• _TASK TO CARRY OUT_
From the line with "data_AF-A0A3D1JUT0-F1" through the line with "ATOM 9 N N .", inclusive, return each line of the data below exactly and leave the rest out.

(Beginning of DATA EXTRACTS)

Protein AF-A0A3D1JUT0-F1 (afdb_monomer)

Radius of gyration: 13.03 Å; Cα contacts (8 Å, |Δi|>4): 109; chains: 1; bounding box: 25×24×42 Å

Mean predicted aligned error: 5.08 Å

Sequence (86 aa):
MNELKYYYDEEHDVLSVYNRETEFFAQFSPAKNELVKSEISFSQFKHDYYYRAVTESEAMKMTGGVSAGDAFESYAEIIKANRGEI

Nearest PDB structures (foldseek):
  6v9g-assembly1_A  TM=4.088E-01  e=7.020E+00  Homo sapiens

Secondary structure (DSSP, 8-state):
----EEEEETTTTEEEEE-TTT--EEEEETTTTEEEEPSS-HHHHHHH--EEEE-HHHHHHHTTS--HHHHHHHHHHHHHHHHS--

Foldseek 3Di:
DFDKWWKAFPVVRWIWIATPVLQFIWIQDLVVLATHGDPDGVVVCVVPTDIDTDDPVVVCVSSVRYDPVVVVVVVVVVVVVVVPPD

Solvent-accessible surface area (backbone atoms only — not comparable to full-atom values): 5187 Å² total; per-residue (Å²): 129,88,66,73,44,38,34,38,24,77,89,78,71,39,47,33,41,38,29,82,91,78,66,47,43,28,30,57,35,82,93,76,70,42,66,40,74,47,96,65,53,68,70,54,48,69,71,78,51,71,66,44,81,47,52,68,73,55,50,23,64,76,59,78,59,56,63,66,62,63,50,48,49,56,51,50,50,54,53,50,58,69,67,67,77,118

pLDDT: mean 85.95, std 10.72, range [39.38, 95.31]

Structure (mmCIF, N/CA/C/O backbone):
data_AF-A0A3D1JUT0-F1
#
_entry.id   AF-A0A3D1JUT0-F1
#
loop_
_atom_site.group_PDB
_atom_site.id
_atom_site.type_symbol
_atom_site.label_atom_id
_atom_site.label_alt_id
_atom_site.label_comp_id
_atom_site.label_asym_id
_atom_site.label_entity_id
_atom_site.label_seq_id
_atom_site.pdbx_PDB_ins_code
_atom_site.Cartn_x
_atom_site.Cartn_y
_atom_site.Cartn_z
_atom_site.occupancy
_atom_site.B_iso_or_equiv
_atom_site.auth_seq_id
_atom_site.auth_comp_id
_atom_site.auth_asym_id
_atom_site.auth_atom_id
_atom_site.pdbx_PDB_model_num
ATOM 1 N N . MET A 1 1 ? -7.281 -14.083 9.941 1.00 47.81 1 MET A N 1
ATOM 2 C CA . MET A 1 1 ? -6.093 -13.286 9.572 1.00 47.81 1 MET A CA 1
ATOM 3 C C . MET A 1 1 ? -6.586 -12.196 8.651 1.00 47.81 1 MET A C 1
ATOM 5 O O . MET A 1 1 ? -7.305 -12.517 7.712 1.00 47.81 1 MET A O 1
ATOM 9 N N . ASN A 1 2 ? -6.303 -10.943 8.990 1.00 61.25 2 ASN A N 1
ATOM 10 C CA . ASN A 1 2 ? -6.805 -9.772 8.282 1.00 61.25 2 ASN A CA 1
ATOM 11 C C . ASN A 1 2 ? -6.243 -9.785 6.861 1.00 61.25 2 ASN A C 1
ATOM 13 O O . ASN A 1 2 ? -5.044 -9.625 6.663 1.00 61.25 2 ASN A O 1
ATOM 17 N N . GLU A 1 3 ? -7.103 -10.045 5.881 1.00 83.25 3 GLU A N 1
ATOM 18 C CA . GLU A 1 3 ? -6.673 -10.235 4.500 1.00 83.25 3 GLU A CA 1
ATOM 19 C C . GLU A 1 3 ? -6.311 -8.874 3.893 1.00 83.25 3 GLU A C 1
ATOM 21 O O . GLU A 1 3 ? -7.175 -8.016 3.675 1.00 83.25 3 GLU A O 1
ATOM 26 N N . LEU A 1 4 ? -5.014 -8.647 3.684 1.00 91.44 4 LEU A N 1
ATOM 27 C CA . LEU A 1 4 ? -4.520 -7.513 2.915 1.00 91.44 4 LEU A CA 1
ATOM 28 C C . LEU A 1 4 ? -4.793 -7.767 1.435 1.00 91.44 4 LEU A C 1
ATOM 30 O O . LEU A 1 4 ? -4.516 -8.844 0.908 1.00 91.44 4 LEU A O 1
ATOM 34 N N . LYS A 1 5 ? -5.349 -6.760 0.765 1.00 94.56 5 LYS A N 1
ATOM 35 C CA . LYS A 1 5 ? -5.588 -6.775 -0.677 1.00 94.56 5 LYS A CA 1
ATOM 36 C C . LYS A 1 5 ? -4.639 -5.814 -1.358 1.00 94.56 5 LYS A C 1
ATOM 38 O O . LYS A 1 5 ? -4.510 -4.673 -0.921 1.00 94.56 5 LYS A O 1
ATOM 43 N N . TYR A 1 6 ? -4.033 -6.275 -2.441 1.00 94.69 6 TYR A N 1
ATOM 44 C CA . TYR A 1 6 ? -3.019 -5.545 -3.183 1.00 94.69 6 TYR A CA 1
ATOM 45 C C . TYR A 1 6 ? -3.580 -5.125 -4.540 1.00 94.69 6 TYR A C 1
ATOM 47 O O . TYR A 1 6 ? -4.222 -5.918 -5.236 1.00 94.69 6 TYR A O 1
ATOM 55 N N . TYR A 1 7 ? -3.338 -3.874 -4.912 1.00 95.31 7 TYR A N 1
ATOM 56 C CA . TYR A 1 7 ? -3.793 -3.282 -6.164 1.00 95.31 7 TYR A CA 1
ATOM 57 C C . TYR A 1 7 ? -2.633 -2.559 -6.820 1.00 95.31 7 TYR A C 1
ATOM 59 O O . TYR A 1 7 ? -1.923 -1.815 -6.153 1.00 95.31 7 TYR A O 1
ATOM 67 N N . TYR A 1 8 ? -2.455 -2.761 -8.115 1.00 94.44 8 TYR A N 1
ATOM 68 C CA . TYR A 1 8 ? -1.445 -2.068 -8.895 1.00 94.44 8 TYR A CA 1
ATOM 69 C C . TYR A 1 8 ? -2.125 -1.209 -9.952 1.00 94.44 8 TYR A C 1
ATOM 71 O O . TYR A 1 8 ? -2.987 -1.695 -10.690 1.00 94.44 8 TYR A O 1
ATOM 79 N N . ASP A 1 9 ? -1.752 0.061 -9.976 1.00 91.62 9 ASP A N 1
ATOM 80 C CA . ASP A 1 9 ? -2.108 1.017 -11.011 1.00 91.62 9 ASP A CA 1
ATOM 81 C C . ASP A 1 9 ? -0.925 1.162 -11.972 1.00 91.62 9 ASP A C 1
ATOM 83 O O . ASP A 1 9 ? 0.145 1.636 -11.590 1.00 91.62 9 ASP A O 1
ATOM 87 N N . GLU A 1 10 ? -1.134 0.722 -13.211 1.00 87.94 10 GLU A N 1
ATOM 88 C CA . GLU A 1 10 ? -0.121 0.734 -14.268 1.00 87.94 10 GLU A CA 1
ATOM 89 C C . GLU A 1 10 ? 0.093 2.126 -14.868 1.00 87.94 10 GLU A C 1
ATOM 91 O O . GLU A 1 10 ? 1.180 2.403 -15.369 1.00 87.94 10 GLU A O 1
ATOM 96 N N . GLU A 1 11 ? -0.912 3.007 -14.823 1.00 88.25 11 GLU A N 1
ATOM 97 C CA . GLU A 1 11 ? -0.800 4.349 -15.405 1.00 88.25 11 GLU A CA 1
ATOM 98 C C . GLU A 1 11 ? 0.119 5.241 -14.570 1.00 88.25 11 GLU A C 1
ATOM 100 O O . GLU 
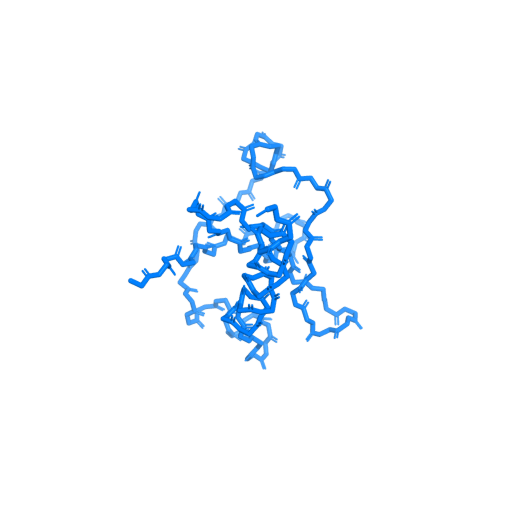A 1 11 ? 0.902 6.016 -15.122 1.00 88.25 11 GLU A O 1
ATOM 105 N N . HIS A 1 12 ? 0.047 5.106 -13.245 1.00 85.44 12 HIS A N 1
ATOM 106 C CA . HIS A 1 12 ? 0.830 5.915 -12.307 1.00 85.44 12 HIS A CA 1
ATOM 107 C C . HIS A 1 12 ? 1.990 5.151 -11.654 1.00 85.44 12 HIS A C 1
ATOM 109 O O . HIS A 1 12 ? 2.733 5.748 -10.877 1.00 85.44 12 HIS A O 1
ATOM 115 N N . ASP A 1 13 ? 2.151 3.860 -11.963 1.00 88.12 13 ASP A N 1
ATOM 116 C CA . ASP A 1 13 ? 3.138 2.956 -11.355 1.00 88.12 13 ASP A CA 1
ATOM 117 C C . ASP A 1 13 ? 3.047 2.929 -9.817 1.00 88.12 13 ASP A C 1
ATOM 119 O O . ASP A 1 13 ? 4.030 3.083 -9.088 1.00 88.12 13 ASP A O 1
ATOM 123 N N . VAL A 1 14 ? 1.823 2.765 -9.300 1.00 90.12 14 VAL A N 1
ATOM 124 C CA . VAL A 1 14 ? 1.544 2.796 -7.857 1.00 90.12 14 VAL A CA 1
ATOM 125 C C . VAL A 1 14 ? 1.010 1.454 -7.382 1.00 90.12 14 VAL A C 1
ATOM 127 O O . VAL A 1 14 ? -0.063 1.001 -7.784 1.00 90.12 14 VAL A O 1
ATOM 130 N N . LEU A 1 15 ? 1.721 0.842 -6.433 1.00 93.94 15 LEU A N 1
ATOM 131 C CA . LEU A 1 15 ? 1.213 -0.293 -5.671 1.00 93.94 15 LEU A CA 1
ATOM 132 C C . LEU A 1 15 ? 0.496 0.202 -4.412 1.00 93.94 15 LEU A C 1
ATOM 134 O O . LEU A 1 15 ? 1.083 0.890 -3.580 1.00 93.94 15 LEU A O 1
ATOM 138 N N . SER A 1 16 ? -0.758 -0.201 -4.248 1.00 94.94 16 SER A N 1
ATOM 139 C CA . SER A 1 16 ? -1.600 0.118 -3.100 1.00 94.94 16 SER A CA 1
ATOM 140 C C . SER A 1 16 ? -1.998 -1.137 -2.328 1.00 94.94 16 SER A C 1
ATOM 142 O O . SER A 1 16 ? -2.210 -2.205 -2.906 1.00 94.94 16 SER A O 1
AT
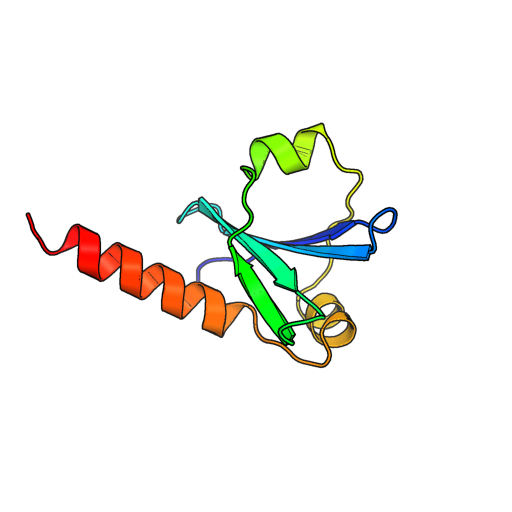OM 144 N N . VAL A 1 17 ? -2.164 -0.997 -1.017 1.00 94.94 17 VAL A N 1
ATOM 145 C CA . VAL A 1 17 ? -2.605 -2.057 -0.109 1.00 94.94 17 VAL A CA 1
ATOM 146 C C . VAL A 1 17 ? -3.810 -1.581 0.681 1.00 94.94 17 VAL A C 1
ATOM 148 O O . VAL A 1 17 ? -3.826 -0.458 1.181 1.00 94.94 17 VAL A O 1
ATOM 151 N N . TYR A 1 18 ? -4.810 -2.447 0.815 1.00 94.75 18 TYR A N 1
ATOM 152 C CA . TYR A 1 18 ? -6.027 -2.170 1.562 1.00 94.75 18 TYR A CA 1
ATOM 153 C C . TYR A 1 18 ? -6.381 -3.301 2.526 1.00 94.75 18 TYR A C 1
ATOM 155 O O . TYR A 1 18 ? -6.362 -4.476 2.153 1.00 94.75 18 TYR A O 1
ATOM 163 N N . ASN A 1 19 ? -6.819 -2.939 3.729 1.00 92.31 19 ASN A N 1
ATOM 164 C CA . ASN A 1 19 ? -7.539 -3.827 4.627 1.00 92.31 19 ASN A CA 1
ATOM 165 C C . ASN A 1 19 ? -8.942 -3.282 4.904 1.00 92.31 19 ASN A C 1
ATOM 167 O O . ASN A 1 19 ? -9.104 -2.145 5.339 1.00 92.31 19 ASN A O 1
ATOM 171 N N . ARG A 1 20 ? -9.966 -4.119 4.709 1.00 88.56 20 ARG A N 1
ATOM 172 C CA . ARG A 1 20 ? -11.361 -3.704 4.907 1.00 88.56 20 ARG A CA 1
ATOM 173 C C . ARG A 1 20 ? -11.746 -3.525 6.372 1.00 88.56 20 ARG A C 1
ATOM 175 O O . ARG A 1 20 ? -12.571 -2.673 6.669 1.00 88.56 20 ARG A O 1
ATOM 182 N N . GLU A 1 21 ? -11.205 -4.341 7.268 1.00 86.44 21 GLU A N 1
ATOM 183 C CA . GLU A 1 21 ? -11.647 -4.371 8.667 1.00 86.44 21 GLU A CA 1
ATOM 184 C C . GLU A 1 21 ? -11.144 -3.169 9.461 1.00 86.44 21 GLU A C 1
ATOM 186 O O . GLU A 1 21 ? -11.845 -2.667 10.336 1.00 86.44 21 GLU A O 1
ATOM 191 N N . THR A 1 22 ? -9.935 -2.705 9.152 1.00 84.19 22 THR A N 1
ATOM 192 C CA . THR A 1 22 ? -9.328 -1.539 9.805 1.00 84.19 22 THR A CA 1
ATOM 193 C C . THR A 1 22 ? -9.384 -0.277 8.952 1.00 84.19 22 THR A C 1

(End of DATA EXTRACTS)

• _EXPECTED OUTPUT_
data_AF-A0A3D1JUT0-F1
#
_entry.id   AF-A0A3D1JUT0-F1
#
loop_
_atom_site.group_PDB
_atom_site.id
_atom_site.type_symbol
_atom_site.label_atom_id
_atom_site.label_alt_id
_atom_site.label_comp_id
_atom_site.label_asym_id
_atom_site.label_entity_id
_atom_site.label_seq_id
_atom_site.pdbx_PDB_ins_code
_atom_site.Cartn_x
_atom_site.Cartn_y
_atom_site.Cartn_z
_atom_site.occupancy
_atom_site.B_iso_or_equiv
_atom_site.auth_seq_id
_atom_site.auth_comp_id
_atom_site.auth_asym_id
_atom_site.auth_atom_id
_atom_site.pdbx_PDB_model_num
ATOM 1 N N . MET A 1 1 ? -7.281 -14.083 9.941 1.00 47.81 1 MET A N 1
ATOM 2 C CA . MET A 1 1 ? -6.093 -13.286 9.572 1.00 47.81 1 MET A CA 1
ATOM 3 C C . MET A 1 1 ? -6.586 -12.196 8.651 1.00 47.81 1 MET A C 1
ATOM 5 O O . MET A 1 1 ? -7.305 -12.517 7.712 1.00 47.81 1 MET A O 1
ATOM 9 N N . ASN A 1 2 ? -6.303 -10.943 8.990 1.00 61.25 2 ASN A N 1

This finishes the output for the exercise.